Evolution of a Wildfire

Dec 02, 2019
The Decker Fire burning in the mountains near Salida, Colorado, on October 3, 2019, courtesy of BFS MAN via Flickr.

The Decker Fire burning in the mountains near Salida, Colorado, on October 3, 2019.

BFS MAN / flickr / CC BY-NC 2.0

Wildfires that strike heavily-populated areas often get significant media coverage along with the increases in budgets and resources needed to contain them. But what can be done to monitor and fight wildfires raging in the more remote parts of the world?

On September 8, 2019, a lightning strike sparked a fire that smoldered on the southern slopes of Colorado’s Sangre de Cristo Mountains near the city of Salida. Firefighters worked to steer the slowly-spreading fire, dubbed the Decker Fire due to its proximity to Decker Creek, away from the few homes and structures in the area. It did not pose a substantial threat to the general public, so land managers let it remain largely uncontained to allow it to clear out dead and dry vegetation.

However, on October 1, low humidity and wind gusts created fire conditions that pushed the blaze to the north side of the ridge, closer to Salida. This direct threat to the city mobilized authorities to aggressively combat the fire with fire breaks and aerial water drops that controlled the direction and intensity of the fire. At its greatest extent, the Decker Fire burned over 36 square kilometers (9,000 acres) of the Rio Grande and San Isabel National Forests. Six weeks of concentrated efforts were able to get the fire 75 percent contained, with an estimated full containment date of December 20. However, the solution to natural disasters can sometimes be found within nature itself. A heavy snowfall on October 23 doused the last remnants of the Decker Fire.

First responders and civic officials can utilize thermal anomalies and fire products from lower-resolution remote sensing instruments, such as the Suomi National Polar-orbiting Partnership (Suomi NPP) Visible Infrared Imaging Radiometer Suite (VIIRS), to monitor how a fire is evolving. For large events such as the Decker Fire, the accuracy of the daily Suomi NPP NASA VIIRS Thermal Anomalies/Fire (VNP14A1) 1-km product can be shown in the time series below. This time series follows the various flare-ups detected by Suomi NPP NASA VIIRS, indicated by the red pixels. Deeper red colors specify areas under a longer and more pronounced burn. The underlying image was acquired from the higher-resolution Advanced Spaceborne Thermal Emission and Reflection Radiometer (ASTER) Precision Terrain Corrected (AST_L1T) product on October 12. Burn scars in the ASTER image can clearly be seen in the corresponding regions of the VIIRS data, and several fires and smoke plumes are identifiable on the eastern edge of the ridge.

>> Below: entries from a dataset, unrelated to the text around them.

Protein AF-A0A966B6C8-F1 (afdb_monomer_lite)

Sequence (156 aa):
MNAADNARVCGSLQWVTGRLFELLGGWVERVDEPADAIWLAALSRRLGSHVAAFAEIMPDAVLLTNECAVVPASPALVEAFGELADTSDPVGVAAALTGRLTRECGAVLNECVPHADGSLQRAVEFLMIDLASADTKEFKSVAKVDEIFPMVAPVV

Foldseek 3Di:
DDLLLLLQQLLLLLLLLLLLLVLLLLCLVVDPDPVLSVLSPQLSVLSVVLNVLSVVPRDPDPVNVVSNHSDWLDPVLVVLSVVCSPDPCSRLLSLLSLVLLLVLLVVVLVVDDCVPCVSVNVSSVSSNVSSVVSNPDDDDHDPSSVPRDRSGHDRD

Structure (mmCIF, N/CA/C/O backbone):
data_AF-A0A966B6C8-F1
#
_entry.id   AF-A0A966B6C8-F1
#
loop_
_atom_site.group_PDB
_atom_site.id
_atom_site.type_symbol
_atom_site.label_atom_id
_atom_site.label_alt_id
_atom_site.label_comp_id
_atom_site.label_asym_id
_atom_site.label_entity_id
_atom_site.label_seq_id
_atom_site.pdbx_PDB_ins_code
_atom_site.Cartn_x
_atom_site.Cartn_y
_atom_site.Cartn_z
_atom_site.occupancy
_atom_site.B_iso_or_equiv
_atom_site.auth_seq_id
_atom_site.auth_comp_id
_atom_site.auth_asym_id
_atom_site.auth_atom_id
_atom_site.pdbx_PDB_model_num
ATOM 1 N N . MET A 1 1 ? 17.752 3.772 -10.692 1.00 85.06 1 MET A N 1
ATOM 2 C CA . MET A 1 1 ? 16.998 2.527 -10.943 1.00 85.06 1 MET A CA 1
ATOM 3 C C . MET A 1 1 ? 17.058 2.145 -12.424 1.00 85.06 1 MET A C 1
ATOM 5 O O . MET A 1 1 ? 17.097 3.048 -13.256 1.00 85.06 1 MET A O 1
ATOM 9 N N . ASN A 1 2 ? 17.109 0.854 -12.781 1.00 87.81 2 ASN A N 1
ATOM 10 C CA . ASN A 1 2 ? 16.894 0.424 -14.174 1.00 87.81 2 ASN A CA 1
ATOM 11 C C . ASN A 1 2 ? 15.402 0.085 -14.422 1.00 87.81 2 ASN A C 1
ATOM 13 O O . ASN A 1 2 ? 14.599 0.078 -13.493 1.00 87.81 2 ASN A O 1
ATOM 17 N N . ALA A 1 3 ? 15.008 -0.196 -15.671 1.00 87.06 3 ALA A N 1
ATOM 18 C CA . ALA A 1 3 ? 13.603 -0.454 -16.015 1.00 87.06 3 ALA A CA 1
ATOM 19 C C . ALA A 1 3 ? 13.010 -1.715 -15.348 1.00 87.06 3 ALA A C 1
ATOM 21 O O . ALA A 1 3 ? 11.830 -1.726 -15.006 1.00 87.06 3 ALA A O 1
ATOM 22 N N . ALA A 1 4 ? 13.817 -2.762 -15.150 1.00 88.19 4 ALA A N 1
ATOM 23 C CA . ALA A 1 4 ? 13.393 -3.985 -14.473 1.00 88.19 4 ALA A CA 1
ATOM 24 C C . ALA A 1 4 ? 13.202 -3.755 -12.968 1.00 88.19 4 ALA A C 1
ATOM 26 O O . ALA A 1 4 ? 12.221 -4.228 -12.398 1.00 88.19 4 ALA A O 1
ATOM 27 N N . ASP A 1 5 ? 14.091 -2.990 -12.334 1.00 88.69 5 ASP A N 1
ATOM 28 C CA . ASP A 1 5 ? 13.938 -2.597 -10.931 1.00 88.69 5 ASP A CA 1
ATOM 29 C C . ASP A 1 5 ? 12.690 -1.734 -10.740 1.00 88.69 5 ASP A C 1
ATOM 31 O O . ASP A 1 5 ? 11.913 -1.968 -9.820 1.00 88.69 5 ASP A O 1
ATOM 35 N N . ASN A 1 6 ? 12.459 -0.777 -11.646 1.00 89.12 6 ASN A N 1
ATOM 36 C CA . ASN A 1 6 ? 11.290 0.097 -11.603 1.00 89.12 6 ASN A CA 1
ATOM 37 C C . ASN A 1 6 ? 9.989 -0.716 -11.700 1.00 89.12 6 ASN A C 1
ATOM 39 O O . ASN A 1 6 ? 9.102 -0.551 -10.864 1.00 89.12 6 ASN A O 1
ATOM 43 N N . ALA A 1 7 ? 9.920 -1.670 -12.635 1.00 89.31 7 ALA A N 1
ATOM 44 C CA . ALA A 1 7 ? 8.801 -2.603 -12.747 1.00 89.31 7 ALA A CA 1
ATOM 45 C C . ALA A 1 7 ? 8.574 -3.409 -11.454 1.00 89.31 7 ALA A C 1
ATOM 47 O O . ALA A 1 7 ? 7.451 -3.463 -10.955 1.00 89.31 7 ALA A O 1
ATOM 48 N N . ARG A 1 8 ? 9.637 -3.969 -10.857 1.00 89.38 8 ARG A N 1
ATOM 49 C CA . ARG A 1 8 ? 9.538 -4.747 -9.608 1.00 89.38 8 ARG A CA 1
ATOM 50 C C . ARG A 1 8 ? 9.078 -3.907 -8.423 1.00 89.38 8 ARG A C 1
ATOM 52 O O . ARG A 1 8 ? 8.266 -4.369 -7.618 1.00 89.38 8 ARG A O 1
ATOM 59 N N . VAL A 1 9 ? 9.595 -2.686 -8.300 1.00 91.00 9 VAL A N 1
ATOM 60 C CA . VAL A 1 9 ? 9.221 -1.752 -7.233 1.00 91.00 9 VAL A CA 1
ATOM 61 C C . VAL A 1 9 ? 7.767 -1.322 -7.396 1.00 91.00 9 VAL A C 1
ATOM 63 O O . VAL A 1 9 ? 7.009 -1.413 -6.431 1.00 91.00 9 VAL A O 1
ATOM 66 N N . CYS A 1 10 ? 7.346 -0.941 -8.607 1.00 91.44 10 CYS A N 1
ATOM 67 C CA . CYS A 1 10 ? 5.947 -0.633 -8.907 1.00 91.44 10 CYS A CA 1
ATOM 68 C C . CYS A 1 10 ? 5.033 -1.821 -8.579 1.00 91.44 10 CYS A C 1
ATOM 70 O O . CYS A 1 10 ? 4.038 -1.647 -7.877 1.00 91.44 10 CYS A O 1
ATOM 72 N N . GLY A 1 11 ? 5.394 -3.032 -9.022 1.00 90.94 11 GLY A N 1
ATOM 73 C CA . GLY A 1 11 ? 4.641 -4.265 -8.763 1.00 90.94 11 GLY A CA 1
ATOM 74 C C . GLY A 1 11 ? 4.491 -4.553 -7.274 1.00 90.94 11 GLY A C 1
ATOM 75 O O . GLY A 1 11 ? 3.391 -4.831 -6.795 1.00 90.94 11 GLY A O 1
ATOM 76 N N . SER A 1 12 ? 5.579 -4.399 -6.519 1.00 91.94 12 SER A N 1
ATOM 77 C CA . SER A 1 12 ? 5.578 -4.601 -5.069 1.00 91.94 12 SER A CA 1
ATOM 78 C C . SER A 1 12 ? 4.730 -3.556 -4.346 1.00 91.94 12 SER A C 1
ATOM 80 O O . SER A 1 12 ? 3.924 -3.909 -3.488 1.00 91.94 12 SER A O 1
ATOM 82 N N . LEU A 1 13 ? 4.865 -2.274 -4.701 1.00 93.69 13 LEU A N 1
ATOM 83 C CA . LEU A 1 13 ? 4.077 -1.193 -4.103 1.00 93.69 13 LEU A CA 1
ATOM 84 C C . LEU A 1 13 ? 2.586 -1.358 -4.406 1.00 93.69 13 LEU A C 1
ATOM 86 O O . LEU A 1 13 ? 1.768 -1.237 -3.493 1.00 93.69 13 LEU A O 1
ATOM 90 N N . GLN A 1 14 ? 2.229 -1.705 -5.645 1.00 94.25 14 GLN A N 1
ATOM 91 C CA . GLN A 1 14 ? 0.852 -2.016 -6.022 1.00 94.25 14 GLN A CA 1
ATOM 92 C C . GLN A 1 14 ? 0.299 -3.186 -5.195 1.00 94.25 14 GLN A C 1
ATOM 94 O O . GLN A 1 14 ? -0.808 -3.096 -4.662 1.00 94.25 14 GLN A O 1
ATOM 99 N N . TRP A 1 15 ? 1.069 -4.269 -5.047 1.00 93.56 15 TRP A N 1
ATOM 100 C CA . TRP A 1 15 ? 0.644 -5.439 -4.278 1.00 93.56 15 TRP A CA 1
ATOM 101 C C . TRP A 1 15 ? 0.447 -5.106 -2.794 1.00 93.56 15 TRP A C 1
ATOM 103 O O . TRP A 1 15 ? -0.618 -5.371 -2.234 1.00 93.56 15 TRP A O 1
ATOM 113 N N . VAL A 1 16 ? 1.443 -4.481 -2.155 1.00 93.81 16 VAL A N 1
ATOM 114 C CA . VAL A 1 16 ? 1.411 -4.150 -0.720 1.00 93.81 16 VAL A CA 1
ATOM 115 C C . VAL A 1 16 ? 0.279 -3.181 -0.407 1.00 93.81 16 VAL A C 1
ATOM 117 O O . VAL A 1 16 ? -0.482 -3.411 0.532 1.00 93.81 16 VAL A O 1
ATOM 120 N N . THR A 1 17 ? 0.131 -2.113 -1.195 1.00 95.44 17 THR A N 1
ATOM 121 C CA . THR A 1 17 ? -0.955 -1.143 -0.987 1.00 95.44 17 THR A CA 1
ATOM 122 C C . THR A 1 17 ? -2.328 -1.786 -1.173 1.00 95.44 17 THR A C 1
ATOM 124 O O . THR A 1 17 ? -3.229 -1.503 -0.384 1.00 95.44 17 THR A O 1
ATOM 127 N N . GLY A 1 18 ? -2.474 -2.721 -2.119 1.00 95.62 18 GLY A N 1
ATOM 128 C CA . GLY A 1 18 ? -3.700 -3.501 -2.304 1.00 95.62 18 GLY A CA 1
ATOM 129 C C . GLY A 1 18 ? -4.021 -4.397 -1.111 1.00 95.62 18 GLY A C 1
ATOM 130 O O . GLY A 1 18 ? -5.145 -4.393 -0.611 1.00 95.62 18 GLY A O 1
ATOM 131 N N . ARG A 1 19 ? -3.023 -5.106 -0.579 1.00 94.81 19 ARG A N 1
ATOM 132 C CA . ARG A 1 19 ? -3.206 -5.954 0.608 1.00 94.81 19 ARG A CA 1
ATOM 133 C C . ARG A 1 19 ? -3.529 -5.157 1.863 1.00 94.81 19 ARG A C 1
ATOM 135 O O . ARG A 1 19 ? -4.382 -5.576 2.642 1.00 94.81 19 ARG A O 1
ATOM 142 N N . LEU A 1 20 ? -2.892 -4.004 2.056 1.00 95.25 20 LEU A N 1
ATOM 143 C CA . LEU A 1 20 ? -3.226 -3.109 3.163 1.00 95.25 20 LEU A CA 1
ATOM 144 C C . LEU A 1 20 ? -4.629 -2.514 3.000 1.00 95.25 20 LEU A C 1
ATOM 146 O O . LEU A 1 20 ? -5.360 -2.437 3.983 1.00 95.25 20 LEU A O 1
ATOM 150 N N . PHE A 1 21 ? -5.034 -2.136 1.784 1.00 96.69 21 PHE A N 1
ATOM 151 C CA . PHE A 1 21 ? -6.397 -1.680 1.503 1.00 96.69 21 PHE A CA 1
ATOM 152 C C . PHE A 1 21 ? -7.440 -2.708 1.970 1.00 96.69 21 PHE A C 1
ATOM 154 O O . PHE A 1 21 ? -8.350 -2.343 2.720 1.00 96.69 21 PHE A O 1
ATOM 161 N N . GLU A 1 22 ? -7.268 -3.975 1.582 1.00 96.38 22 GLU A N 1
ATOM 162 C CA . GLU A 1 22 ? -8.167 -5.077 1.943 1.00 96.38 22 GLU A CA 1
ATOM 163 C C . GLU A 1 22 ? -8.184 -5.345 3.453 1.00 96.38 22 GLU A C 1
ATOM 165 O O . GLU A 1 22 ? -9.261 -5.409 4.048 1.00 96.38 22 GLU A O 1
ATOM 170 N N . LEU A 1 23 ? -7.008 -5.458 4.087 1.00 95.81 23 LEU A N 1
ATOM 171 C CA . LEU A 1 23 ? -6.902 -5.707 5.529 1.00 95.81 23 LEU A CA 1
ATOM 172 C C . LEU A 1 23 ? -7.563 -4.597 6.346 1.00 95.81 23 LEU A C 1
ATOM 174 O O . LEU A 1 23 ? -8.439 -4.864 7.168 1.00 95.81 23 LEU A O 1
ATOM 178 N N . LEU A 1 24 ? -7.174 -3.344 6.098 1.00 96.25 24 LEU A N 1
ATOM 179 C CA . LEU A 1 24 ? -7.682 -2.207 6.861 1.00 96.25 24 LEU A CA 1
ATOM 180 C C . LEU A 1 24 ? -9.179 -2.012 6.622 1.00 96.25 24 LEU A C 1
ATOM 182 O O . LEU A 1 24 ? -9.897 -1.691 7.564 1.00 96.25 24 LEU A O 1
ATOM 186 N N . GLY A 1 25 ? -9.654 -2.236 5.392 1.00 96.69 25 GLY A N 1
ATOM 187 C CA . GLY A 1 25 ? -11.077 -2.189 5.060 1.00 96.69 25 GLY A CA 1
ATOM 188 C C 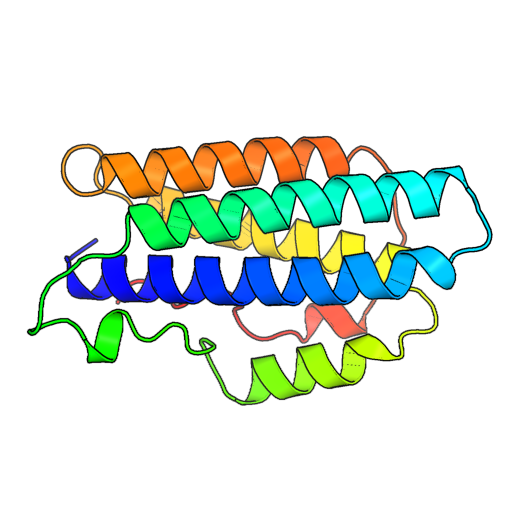. GLY A 1 25 ? -11.883 -3.249 5.813 1.00 96.69 25 GLY A C 1
ATOM 189 O O . GLY A 1 25 ? -12.932 -2.934 6.371 1.00 96.69 25 GLY A O 1
ATOM 190 N N . GLY A 1 26 ? -11.364 -4.477 5.902 1.00 96.50 26 GLY A N 1
ATOM 191 C CA . GLY A 1 26 ? -11.991 -5.567 6.653 1.00 96.50 26 GLY A CA 1
ATOM 192 C C . GLY A 1 26 ? -11.967 -5.379 8.174 1.00 96.50 26 GLY A C 1
ATOM 193 O O . GLY A 1 26 ? -12.792 -5.950 8.884 1.00 96.50 26 GLY A O 1
ATOM 194 N N . TRP A 1 27 ? -11.049 -4.567 8.700 1.00 97.50 27 TRP A N 1
ATOM 195 C CA . TRP A 1 27 ? -10.968 -4.281 10.133 1.00 97.50 27 TRP A CA 1
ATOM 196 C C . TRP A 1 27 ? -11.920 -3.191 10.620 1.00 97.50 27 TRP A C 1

For information on how to apply to be an approved user and submit a request for on-demand ASTER data, visit the NASA JPL ASTER website on Requesting New Acquisitions. All users with a NASA Earthdata Login Account can access archived ASTER data through NASA Earthdata Search.

Material written by Bradford Wirt​1

1 KBR, Inc., contractor to the U.S. Geological Survey, Earth Resources Observation and Science (EROS) Center, Sioux Falls, South Dakota, USA. Work performed under USGS contract G15PC00012 for LP DAAC2.

2 LP DAAC work performed under NASA contract NNG14HH33I.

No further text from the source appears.